About this exercise
Below are entries; output exactly the lines from the one with "ATOM 99 C C" to the one with "ATOM 109 C C", both included, and nothing else.

Stored items from a collection
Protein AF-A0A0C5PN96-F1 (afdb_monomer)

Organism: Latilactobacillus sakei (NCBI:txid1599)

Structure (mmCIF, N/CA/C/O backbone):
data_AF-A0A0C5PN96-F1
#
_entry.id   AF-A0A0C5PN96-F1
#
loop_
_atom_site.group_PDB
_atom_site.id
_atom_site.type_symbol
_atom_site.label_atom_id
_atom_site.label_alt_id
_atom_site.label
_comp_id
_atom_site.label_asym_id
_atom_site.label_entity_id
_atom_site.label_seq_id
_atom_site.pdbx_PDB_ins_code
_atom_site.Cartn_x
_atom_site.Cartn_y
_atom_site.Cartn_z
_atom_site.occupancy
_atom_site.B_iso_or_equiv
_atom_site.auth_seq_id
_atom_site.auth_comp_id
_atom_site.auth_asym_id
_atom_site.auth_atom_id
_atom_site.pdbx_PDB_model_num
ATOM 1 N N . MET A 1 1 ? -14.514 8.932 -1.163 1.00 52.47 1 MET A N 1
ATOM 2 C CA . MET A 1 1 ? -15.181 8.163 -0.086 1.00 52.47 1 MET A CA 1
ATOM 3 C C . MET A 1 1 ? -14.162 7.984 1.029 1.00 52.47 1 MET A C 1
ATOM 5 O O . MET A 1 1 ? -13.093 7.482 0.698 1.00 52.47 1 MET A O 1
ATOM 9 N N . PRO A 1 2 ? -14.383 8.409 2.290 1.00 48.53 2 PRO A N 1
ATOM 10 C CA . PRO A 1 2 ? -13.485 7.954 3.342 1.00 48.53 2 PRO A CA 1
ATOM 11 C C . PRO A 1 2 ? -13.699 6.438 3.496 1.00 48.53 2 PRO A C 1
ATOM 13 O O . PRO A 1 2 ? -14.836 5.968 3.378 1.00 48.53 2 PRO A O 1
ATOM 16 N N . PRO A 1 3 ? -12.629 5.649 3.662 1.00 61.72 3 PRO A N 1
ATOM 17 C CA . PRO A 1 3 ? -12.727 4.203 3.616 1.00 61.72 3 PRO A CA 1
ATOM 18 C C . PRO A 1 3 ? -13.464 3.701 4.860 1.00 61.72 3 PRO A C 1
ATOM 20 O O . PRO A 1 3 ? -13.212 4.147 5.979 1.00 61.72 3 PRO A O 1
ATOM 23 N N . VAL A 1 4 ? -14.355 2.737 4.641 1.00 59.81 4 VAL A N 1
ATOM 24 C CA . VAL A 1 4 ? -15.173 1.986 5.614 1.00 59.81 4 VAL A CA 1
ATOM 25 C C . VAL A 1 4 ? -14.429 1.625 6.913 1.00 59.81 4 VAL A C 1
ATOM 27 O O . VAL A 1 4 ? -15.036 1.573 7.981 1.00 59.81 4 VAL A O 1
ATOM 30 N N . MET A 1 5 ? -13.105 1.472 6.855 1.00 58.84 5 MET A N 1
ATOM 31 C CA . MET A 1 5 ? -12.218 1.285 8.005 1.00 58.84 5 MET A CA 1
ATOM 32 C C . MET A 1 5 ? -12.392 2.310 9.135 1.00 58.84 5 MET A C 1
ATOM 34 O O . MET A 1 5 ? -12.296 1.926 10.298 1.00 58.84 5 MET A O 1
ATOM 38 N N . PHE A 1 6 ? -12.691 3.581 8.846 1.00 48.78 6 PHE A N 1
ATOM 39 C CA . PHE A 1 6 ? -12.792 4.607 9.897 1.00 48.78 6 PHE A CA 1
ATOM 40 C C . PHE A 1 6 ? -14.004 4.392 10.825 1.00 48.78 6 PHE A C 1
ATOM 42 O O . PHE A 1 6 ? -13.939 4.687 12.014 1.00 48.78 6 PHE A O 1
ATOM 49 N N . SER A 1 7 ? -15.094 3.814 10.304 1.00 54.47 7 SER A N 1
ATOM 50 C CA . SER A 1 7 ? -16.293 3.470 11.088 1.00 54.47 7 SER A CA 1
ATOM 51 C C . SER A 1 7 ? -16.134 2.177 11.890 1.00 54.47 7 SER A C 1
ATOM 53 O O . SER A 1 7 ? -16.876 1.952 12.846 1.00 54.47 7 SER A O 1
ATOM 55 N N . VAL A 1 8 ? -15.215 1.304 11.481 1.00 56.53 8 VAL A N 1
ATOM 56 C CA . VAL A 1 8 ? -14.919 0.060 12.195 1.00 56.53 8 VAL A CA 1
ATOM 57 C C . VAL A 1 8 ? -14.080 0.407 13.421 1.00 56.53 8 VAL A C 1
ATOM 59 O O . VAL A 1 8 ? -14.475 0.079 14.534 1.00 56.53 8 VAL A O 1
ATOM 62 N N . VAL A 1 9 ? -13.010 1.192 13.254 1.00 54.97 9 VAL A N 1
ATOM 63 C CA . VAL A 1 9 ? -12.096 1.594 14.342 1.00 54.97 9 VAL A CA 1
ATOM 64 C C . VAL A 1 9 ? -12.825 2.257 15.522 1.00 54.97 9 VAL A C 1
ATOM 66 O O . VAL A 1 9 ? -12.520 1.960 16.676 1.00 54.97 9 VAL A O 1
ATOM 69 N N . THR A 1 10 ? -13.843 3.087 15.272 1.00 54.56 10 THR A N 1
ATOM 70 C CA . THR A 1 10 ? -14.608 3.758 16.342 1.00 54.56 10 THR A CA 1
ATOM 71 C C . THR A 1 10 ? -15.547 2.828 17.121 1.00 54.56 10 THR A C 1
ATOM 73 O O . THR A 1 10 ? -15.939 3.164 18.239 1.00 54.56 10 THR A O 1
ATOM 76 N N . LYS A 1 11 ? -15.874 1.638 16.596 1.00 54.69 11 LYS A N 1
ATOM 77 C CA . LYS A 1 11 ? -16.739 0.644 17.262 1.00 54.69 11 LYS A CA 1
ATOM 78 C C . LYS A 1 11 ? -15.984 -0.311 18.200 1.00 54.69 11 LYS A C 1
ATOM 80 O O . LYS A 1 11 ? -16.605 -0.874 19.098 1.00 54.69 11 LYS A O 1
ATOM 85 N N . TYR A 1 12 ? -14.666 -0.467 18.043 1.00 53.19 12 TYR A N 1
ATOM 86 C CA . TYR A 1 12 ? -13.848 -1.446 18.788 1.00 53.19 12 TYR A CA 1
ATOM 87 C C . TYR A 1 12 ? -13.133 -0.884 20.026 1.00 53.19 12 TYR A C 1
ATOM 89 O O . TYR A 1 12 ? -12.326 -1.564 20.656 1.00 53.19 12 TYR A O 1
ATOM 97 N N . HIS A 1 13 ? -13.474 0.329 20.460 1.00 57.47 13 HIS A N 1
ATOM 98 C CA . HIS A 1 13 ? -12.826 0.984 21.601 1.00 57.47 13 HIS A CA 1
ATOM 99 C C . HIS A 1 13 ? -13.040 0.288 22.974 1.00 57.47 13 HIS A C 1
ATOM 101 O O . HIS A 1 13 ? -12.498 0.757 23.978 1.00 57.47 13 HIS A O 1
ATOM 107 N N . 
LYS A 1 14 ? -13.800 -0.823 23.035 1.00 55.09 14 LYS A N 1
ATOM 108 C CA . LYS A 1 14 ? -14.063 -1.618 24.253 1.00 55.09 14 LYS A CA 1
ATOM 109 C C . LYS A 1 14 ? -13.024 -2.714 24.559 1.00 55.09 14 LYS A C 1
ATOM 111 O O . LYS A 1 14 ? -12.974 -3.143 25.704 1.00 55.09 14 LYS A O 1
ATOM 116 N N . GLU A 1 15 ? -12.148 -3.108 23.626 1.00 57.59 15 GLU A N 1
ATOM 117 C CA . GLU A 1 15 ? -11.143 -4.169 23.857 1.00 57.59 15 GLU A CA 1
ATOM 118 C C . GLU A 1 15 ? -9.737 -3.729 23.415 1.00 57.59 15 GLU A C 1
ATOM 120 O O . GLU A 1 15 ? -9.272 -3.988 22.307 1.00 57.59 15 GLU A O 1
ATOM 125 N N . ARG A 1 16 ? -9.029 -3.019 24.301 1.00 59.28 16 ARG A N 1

Answer to the problem
ATOM 99 C C . HIS A 1 13 ? -13.040 0.288 22.974 1.00 57.47 13 HIS A C 1
ATOM 101 O O . HIS A 1 13 ? -12.498 0.757 23.978 1.00 57.47 13 HIS A O 1
ATOM 107 N N . 
LYS A 1 14 ? -13.800 -0.823 23.035 1.00 55.09 14 LYS A N 1
ATOM 108 C CA . LYS A 1 14 ? -14.063 -1.618 24.253 1.00 55.09 14 LYS A CA 1
ATOM 109 C C . LYS A 1 14 ? -13.024 -2.714 24.559 1.00 55.09 14 LYS A C 1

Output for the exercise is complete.